The trick for local Democrats in CD-1 will be to keep the iron hot on the Trump opposition vote, while reinforcing to newly activated voters that they are not “same old, same old” establishment Democrats. People want “new”, so give them “new”. The newly activated “surge voters” of 2018 will trend much further towards the Progressive left than in years past, while establishment Democrats will vote for anyone with a D next to their name.

Surge voters must be targeted by an aggressive, efficient canvassing and digital ad strategy that focuses on top-line messaging (Anti-Trump, “Here’s Why I’m Different”), and date reminders (not knowing when the Primary and/or General election is being held is a huge barrier for newly activated voters).

The progressive grassroots, which has grown locally by the thousands, must have a platform they can believe in, as these individuals will be the evangelists who form an army of canvassing teams. It is not simply a matter of getting them to vote, but to vote, walk, share, and donate.

Finally, the right-leaning independent voter who is not crazy about Trump, may or may not have voted for him, but can’t be swung by progressive ideology. How does a progressive candidate turn this voter? Simple: do not insult this voter’s intelligence by “moderating” to sound more like a digestible vita-gummy version of Lee Zeldin or Donald Trump.

They won’t believe or respect that tactic, so you tell them the truth. You, the Democratic candidate, are running on a platform that might not always conform to their personal belief system. But what the average, non-ideological voter will always agree on, is the need for infrastructure and local services.

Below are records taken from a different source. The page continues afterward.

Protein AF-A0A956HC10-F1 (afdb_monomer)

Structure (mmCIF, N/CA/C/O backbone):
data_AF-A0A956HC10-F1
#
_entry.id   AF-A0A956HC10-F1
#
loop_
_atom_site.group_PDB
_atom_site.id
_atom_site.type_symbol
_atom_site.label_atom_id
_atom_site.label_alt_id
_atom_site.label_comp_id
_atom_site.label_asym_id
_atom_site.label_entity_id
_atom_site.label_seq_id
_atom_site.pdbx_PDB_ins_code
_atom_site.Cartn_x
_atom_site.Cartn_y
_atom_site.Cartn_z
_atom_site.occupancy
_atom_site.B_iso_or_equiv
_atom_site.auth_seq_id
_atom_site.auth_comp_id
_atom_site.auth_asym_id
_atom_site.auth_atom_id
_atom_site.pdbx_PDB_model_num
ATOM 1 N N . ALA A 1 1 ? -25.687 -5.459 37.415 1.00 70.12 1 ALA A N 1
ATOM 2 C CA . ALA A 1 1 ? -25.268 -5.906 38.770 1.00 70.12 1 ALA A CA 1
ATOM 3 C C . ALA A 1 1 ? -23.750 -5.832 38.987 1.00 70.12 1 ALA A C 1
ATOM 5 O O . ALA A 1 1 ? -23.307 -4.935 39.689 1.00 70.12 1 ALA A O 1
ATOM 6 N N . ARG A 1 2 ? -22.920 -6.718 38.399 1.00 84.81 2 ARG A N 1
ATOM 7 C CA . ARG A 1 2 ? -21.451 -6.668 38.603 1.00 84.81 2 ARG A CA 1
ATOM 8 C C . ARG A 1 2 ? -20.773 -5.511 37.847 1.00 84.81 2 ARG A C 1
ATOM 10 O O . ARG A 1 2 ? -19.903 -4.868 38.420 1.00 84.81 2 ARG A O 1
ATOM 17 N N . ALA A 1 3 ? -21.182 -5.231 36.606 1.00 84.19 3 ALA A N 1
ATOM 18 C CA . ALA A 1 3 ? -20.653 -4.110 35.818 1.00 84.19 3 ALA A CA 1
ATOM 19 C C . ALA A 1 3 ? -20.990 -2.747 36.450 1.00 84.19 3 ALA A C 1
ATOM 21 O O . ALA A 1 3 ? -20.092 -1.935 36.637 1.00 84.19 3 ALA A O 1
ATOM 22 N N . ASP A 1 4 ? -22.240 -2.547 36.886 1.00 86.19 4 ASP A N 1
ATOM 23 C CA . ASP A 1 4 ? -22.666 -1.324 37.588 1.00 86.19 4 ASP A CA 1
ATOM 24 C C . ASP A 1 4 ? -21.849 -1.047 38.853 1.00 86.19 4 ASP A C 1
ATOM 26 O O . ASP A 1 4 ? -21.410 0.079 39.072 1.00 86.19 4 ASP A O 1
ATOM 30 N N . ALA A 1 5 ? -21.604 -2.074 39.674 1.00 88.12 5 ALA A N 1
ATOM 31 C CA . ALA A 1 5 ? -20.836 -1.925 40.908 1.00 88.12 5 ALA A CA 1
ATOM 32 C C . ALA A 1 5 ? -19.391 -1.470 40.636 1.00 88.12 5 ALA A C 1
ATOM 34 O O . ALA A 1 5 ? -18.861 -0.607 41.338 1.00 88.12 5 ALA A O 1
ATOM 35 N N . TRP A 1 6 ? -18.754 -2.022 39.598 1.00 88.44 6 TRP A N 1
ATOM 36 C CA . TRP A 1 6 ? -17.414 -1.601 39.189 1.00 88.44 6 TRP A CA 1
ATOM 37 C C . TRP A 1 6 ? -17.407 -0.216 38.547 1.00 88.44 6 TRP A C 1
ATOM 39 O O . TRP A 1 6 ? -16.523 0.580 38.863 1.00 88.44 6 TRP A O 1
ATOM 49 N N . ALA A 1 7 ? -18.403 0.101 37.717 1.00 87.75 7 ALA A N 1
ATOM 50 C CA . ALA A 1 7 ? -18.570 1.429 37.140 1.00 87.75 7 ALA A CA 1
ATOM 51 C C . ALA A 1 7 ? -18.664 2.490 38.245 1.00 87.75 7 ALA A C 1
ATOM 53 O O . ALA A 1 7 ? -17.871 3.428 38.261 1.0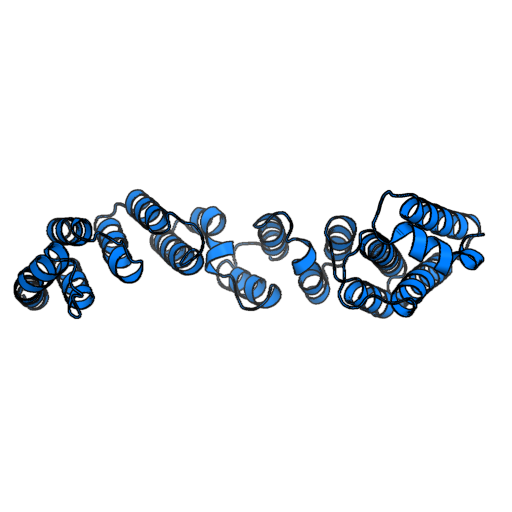0 87.75 7 ALA A O 1
ATOM 54 N N . GLN A 1 8 ? -19.538 2.296 39.234 1.00 86.06 8 GLN A N 1
ATOM 55 C CA . GLN A 1 8 ? -19.686 3.215 40.367 1.00 86.06 8 GLN A CA 1
ATOM 56 C C . GLN A 1 8 ? -18.387 3.362 41.172 1.00 86.06 8 GLN A C 1
ATOM 58 O O . GLN A 1 8 ? -17.976 4.478 41.488 1.00 86.06 8 GLN A O 1
ATOM 63 N N . ARG A 1 9 ? -17.706 2.246 41.466 1.00 87.81 9 ARG A N 1
ATOM 64 C CA . ARG A 1 9 ? -16.483 2.243 42.281 1.00 87.81 9 ARG A CA 1
ATOM 65 C C . ARG A 1 9 ? -15.306 2.944 41.600 1.00 87.81 9 ARG A C 1
ATOM 67 O O . ARG A 1 9 ? -14.495 3.561 42.284 1.00 87.81 9 ARG A O 1
ATOM 74 N N . LEU A 1 10 ? -15.192 2.827 40.277 1.00 91.56 10 LEU A N 1
ATOM 75 C CA . LEU A 1 10 ? -14.059 3.365 39.521 1.00 91.56 10 LEU A CA 1
ATOM 76 C C . LEU A 1 10 ? -14.303 4.791 39.012 1.00 91.56 10 LEU A C 1
ATOM 78 O O . LEU A 1 10 ? -13.350 5.566 38.938 1.00 91.56 10 LEU A O 1
ATOM 82 N N . THR A 1 11 ? -15.554 5.161 38.711 1.00 92.88 11 THR A N 1
ATOM 83 C CA . THR A 1 11 ? -15.878 6.449 38.069 1.00 92.88 11 THR A CA 1
ATOM 84 C C . THR A 1 11 ? -15.400 7.638 38.892 1.00 92.88 11 THR A C 1
ATOM 86 O O . THR A 1 11 ? -14.780 8.539 38.338 1.00 92.88 11 THR A O 1
ATOM 89 N N . ALA A 1 12 ? -15.620 7.637 40.211 1.00 90.50 12 ALA A N 1
ATOM 90 C CA . ALA A 1 12 ? -15.218 8.757 41.064 1.00 90.50 12 ALA A CA 1
ATOM 91 C C . ALA A 1 12 ? -13.694 8.980 41.056 1.00 90.50 12 ALA A C 1
ATOM 93 O O . ALA A 1 12 ? -13.233 10.111 40.910 1.00 90.50 12 ALA A O 1
ATOM 94 N N . ALA A 1 13 ? -12.919 7.895 41.149 1.00 91.12 13 ALA A N 1
ATOM 95 C CA . ALA A 1 13 ? -11.461 7.951 41.151 1.00 91.12 13 ALA A CA 1
ATOM 96 C C . ALA A 1 13 ? -10.896 8.384 39.788 1.00 91.12 13 ALA A C 1
ATOM 98 O O . ALA A 1 13 ? -10.014 9.237 39.733 1.00 91.12 13 ALA A O 1
ATOM 99 N N . VAL A 1 14 ? -11.425 7.834 38.687 1.00 92.69 14 VAL A N 1
ATOM 100 C CA . VAL A 1 14 ? -10.997 8.208 37.327 1.00 92.69 14 VAL A CA 1
ATOM 101 C C . VAL A 1 14 ? -11.357 9.662 37.025 1.00 92.69 14 VAL A C 1
ATOM 103 O O . VAL A 1 14 ? -10.525 10.397 36.500 1.00 92.69 14 VAL A O 1
ATOM 106 N N . ARG A 1 15 ? -12.562 10.099 37.410 1.00 93.19 15 ARG A N 1
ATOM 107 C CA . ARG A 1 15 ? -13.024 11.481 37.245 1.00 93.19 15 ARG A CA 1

Securing funding from Congress for sewers, road repair, education, or inpatient rehab facilities to help stem the opioid epidemic are not Republican or Democrat issues. They are “I’m the type of leader who can get things done” issues, and people will forgive ideological differences if you can prove yourself to be this individual.

A dynamic Progressive platform that appeals to a burgeoning generation of voters, rooted in the age-old principle of delivering the infrastructural goods for your district, is going to be the difference between a CD-1 Democratic challenger who winds up with 49% of the vote, and one that secures 50% plus one.

(Opinions stated in this article are my own and do not reflect that of my employers)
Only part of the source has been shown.